>>>

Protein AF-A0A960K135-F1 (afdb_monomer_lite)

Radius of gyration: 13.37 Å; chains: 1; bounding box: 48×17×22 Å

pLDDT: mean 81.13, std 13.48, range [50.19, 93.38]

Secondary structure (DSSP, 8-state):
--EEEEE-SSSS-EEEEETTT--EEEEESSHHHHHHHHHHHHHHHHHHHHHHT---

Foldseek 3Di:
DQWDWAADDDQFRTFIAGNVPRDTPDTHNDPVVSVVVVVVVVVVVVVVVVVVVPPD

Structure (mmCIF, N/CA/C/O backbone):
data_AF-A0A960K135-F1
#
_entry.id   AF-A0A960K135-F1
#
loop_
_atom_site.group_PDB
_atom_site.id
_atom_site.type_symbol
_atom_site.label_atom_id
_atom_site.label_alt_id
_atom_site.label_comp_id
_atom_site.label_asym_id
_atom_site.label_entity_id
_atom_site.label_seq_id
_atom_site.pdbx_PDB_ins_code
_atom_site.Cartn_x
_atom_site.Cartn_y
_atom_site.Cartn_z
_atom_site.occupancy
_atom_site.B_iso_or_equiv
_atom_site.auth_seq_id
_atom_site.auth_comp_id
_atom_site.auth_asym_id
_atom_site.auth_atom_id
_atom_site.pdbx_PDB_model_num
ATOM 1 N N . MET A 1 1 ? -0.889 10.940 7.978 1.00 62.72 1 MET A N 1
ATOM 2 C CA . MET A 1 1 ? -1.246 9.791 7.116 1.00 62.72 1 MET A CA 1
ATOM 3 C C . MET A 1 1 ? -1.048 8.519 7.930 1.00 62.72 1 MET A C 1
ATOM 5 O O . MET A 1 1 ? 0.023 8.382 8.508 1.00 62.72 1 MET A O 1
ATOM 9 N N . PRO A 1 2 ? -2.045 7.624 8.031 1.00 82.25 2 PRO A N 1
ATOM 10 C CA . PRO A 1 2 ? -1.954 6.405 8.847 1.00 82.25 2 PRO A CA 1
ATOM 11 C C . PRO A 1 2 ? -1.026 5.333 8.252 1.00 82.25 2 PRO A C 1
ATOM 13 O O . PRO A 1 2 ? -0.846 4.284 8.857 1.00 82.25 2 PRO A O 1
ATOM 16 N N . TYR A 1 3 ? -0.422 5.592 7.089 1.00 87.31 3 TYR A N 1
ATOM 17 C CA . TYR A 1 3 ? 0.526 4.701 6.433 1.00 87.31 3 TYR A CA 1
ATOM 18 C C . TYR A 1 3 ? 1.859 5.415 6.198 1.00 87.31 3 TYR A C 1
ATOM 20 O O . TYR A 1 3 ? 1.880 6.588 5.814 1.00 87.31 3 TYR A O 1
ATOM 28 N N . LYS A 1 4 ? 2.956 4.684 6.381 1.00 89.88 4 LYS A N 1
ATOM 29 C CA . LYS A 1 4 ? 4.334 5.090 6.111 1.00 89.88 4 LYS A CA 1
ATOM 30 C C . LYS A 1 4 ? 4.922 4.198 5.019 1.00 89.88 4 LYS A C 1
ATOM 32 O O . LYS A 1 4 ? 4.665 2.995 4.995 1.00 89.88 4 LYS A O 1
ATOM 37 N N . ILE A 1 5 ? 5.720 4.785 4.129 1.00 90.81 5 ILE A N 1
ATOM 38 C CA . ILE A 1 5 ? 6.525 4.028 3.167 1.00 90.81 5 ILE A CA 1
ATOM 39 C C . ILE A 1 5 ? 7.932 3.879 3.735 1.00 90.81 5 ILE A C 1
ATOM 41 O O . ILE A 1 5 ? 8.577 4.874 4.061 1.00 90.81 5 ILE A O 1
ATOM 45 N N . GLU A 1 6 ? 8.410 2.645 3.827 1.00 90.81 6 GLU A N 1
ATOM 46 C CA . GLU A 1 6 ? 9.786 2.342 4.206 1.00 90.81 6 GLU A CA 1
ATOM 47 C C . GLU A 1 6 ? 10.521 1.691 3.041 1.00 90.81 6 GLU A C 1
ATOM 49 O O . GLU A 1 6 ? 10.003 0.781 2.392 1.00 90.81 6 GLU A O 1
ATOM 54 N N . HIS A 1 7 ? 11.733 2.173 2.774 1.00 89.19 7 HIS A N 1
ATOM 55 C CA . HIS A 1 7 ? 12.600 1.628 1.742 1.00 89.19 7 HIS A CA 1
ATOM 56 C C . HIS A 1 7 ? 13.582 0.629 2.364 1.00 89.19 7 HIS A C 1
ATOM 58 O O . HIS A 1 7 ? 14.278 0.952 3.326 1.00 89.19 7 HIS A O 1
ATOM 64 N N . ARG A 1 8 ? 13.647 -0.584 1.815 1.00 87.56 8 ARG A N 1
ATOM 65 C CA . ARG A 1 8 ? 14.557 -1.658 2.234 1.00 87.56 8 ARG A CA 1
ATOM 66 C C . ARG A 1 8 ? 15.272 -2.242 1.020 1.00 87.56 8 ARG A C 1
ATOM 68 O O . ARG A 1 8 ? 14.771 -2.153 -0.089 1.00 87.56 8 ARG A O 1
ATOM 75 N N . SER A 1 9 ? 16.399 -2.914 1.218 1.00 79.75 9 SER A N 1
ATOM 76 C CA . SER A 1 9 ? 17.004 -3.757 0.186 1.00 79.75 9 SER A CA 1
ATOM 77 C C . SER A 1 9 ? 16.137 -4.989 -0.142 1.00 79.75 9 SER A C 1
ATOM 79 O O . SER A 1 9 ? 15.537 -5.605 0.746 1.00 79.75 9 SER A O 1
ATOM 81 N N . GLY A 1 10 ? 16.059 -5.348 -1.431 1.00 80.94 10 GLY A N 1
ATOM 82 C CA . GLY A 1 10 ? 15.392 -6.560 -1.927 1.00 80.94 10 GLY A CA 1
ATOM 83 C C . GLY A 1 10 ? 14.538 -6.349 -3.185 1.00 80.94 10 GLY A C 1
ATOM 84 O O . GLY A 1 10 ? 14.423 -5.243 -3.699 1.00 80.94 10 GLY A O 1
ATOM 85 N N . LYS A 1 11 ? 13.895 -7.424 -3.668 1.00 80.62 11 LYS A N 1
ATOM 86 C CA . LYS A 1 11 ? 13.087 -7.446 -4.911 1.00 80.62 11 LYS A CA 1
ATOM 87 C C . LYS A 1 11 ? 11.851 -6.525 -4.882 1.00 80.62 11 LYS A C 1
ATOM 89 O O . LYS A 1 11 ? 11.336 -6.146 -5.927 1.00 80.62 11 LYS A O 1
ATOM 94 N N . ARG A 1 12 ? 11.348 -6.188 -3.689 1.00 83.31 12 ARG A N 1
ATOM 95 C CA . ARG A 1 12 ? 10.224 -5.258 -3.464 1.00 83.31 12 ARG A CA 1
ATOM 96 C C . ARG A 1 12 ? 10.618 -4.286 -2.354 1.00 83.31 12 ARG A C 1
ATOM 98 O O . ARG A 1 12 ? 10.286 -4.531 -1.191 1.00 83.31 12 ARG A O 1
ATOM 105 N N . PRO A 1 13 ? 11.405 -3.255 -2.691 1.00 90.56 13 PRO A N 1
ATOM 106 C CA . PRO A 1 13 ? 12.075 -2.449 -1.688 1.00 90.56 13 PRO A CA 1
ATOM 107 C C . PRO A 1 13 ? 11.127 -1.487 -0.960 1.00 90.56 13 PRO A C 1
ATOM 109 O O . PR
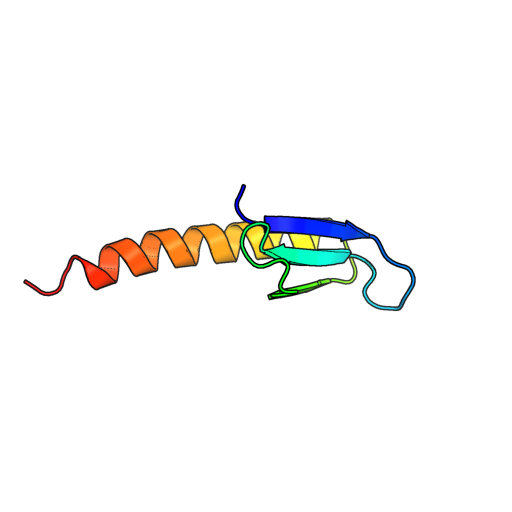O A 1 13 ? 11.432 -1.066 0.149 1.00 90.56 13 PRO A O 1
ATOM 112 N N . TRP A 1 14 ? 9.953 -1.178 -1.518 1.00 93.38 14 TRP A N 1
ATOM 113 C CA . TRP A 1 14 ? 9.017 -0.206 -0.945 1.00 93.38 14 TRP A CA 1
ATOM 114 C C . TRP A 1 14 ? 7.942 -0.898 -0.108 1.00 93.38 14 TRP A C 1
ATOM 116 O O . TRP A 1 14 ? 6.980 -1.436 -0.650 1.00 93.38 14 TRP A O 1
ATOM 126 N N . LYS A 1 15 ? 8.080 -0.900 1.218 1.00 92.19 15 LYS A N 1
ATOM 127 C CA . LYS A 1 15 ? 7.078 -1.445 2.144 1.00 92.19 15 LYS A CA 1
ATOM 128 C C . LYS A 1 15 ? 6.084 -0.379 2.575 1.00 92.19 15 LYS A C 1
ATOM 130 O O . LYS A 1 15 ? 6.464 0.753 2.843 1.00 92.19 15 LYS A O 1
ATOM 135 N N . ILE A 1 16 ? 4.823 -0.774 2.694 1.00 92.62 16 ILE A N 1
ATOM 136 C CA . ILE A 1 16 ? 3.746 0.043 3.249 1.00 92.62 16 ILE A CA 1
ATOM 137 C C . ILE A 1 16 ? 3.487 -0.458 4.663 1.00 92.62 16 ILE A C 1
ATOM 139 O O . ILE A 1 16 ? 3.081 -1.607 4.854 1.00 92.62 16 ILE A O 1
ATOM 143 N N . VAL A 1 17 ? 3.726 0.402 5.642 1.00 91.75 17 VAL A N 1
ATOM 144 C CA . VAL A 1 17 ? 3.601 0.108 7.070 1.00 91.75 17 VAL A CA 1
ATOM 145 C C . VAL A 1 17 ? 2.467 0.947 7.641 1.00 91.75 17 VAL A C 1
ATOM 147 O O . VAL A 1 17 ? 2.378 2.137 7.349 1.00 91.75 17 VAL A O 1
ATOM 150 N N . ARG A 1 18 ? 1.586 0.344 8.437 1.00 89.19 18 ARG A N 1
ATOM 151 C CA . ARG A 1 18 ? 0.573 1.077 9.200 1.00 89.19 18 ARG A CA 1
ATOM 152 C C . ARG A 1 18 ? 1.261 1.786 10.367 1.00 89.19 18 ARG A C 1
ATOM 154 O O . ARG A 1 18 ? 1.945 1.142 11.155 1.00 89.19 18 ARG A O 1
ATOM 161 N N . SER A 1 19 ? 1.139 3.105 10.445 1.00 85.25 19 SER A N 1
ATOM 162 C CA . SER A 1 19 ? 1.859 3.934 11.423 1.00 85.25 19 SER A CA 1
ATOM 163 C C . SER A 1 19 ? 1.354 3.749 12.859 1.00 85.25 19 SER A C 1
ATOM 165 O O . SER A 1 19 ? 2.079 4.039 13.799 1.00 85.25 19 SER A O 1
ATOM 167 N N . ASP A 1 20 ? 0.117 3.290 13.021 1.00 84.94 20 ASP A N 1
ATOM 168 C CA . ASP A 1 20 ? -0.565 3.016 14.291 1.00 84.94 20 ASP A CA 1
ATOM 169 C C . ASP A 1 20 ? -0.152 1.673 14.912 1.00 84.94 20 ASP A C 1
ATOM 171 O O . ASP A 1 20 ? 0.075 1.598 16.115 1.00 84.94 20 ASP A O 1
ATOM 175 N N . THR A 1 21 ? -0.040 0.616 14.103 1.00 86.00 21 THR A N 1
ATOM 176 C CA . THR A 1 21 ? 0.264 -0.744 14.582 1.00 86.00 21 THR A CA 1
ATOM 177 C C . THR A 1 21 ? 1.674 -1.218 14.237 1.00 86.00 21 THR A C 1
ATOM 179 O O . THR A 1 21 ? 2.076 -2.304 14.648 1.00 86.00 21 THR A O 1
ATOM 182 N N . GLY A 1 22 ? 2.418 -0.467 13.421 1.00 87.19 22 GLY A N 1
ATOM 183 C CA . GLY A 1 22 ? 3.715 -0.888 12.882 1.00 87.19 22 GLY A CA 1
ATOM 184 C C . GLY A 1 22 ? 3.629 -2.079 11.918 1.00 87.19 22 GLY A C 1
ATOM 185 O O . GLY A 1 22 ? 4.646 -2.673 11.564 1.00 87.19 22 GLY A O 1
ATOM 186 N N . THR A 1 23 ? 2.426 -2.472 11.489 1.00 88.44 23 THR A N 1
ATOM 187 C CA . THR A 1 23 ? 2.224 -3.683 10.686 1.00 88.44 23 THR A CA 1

<<<
>>>

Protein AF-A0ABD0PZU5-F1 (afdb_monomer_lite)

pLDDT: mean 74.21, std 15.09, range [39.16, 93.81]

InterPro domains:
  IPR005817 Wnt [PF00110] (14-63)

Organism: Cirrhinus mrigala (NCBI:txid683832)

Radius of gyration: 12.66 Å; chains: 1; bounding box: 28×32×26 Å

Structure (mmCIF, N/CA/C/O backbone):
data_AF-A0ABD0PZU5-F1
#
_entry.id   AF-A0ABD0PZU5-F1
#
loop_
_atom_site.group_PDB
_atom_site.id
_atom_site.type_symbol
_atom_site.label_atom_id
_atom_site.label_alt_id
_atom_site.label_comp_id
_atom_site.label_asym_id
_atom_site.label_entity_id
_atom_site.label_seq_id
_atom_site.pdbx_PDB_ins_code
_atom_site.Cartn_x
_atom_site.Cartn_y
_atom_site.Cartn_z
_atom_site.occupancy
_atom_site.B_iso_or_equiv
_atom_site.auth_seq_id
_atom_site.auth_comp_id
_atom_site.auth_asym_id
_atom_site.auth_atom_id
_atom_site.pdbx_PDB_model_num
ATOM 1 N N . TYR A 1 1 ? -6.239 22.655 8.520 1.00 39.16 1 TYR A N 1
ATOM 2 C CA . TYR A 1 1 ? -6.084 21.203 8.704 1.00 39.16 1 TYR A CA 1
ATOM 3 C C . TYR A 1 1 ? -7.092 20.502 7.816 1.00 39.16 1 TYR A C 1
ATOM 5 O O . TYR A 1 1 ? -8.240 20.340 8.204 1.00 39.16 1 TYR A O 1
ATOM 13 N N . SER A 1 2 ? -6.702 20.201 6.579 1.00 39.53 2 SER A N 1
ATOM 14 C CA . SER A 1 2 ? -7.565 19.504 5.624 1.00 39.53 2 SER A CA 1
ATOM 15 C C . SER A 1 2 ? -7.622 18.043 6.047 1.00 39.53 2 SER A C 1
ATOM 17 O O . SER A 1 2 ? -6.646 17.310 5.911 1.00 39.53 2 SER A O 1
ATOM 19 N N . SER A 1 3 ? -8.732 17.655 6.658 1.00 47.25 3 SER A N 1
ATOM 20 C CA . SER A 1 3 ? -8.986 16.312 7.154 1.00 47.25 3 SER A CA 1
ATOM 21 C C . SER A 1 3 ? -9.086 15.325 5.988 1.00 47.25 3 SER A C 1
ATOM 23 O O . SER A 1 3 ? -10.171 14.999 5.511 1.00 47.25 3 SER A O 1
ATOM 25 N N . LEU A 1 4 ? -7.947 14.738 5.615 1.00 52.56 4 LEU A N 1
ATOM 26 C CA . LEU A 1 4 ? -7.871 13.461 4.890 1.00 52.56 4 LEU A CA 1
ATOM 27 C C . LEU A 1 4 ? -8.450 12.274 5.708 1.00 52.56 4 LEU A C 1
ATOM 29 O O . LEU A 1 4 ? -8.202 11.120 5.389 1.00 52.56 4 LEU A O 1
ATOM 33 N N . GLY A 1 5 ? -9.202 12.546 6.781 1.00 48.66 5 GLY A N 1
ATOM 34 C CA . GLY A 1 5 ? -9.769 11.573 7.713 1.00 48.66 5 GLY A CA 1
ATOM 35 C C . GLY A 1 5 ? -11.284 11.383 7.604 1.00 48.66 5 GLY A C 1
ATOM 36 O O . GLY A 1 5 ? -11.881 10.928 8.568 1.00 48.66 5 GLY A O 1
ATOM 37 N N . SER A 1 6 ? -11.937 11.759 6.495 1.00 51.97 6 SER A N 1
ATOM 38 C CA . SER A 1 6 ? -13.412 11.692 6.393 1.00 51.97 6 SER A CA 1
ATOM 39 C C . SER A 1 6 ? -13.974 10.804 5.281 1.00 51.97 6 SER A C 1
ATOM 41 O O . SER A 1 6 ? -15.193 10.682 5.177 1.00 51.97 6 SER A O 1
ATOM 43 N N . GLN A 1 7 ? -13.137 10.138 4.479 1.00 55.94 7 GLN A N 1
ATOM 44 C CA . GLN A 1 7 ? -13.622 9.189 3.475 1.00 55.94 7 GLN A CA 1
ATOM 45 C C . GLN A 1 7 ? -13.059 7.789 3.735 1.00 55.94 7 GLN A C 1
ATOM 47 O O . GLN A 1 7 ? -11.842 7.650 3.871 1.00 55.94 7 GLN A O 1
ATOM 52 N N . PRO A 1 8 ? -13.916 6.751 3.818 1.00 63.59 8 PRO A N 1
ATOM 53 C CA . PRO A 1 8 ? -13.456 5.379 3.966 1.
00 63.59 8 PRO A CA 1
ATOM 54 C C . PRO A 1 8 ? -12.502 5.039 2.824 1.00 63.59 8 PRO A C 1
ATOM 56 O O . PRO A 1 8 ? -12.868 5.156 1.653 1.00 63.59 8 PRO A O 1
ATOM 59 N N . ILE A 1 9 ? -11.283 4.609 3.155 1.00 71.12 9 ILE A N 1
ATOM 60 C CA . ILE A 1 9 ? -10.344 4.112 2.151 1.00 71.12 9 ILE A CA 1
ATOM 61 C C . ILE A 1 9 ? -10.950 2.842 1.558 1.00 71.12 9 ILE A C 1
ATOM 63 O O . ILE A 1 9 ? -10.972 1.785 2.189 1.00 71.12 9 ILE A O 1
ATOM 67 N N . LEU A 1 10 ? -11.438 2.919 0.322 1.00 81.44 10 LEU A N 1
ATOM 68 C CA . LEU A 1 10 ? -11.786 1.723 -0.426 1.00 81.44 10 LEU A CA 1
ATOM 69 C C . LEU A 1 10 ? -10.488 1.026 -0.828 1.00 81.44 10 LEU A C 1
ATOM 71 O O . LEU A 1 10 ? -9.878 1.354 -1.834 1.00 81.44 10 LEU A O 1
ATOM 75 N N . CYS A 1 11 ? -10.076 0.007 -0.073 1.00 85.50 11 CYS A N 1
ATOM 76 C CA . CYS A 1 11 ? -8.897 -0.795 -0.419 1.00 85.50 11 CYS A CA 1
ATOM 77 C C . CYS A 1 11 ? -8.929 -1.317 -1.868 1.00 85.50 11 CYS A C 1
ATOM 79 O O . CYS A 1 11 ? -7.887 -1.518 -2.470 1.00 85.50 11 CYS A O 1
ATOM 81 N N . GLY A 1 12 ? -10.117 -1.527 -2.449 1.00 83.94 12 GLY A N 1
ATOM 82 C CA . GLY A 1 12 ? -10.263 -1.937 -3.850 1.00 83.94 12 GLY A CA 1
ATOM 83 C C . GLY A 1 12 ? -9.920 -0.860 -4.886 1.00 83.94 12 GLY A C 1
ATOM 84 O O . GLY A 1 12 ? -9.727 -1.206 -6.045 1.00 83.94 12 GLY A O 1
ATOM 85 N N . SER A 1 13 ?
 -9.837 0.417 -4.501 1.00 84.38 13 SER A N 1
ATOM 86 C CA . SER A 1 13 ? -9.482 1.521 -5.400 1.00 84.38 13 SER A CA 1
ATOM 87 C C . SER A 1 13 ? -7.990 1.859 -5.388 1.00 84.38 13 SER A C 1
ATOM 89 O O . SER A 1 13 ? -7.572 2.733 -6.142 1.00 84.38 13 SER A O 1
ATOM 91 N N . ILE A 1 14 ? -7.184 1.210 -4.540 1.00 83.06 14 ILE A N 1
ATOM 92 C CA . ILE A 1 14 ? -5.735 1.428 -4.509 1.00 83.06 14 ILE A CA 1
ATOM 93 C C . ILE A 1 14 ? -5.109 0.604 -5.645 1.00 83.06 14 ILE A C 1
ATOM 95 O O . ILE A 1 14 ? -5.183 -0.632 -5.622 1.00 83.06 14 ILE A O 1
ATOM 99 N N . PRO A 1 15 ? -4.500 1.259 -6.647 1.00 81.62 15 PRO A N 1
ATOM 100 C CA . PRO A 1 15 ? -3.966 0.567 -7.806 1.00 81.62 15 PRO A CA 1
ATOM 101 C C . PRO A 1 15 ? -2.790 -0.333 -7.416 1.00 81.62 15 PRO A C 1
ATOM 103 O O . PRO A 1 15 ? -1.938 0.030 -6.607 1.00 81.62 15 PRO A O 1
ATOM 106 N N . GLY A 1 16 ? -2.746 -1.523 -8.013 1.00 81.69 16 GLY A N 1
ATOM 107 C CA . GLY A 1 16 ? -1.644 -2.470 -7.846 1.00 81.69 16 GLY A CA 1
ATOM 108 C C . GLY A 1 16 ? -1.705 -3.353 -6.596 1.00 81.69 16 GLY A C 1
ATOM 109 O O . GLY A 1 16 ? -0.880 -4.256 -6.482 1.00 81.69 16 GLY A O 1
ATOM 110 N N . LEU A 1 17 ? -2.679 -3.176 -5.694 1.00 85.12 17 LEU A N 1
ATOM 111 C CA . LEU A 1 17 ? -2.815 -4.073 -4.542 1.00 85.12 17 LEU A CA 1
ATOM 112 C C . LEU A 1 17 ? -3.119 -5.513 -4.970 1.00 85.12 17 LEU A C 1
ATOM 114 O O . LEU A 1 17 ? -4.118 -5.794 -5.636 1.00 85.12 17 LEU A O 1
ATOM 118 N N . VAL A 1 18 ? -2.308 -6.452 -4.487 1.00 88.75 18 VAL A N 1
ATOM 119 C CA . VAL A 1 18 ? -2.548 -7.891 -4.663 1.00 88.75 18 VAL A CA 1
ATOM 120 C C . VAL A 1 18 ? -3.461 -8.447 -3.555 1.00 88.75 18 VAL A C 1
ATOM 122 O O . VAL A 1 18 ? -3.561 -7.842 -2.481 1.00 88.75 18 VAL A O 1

<<<

_Try it_
Write out, from the lines above, only those from the line with "Protein AF-A0A960K135-F1 (afdb_monomer_lite)" to the line with "ATOM 30 C C", exactly as given, including the first and the last.

_Answer to this problem_
Protein AF-A0A960K135-F1 (afdb_monomer_lite)

Radius of gyration: 13.37 Å; chains: 1; bounding box: 48×17×22 Å

pLDDT: mean 81.13, std 13.48, range [50.19, 93.38]

Secondary structure (DSSP, 8-state):
--EEEEE-SSSS-EEEEETTT--EEEEESSHHHHHHHHHHHHHHHHHHHHHHT---

Foldseek 3Di:
DQWDWAADDDQFRTFIAGNVPRDTPDTHNDPVVSVVVVVVVVVVVVVVVVVVVPPD

Structure (mmCIF, N/CA/C/O backbone):
data_AF-A0A960K135-F1
#
_entry.id   AF-A0A960K135-F1
#
loop_
_atom_site.group_PDB
_atom_site.id
_atom_site.type_symbol
_atom_site.label_atom_id
_atom_site.label_alt_id
_atom_site.label_comp_id
_atom_site.label_asym_id
_atom_site.label_entity_id
_atom_site.label_seq_id
_atom_site.pdbx_PDB_ins_code
_atom_site.Cartn_x
_atom_site.Cartn_y
_atom_site.Cartn_z
_atom_site.occupancy
_atom_site.B_iso_or_equiv
_atom_site.auth_seq_id
_atom_site.auth_comp_id
_atom_site.auth_asym_id
_atom_site.auth_atom_id
_atom_site.pdbx_PDB_model_num
ATOM 1 N N . MET A 1 1 ? -0.889 10.940 7.978 1.00 62.72 1 MET A N 1
ATOM 2 C CA . MET A 1 1 ? -1.246 9.791 7.116 1.00 62.72 1 MET A CA 1
ATOM 3 C C . MET A 1 1 ? -1.048 8.519 7.930 1.00 62.72 1 MET A C 1
ATOM 5 O O . MET A 1 1 ? 0.023 8.382 8.508 1.00 62.72 1 MET A O 1
ATOM 9 N N . PRO A 1 2 ? -2.045 7.624 8.031 1.00 82.25 2 PRO A N 1
ATOM 10 C CA . PRO A 1 2 ? -1.954 6.405 8.847 1.00 82.25 2 PRO A CA 1
ATOM 11 C C . PRO A 1 2 ? -1.026 5.333 8.252 1.00 82.25 2 PRO A C 1
ATOM 13 O O . PRO A 1 2 ? -0.846 4.284 8.857 1.00 82.25 2 PRO A O 1
ATOM 16 N N . TYR A 1 3 ? -0.422 5.592 7.089 1.00 87.31 3 TYR A N 1
ATOM 17 C CA . TYR A 1 3 ? 0.526 4.701 6.433 1.00 87.31 3 TYR A CA 1
ATOM 18 C C . TYR A 1 3 ? 1.859 5.415 6.198 1.00 87.31 3 TYR A C 1
ATOM 20 O O . TYR A 1 3 ? 1.880 6.588 5.814 1.00 87.31 3 TYR A O 1
ATOM 28 N N . LYS A 1 4 ? 2.956 4.684 6.381 1.00 89.88 4 LYS A N 1
ATOM 29 C CA . LYS A 1 4 ? 4.334 5.090 6.111 1.00 89.88 4 LYS A CA 1
ATOM 30 C C . LYS A 1 4 ? 4.922 4.198 5.019 1.00 89.88 4 LYS A C 1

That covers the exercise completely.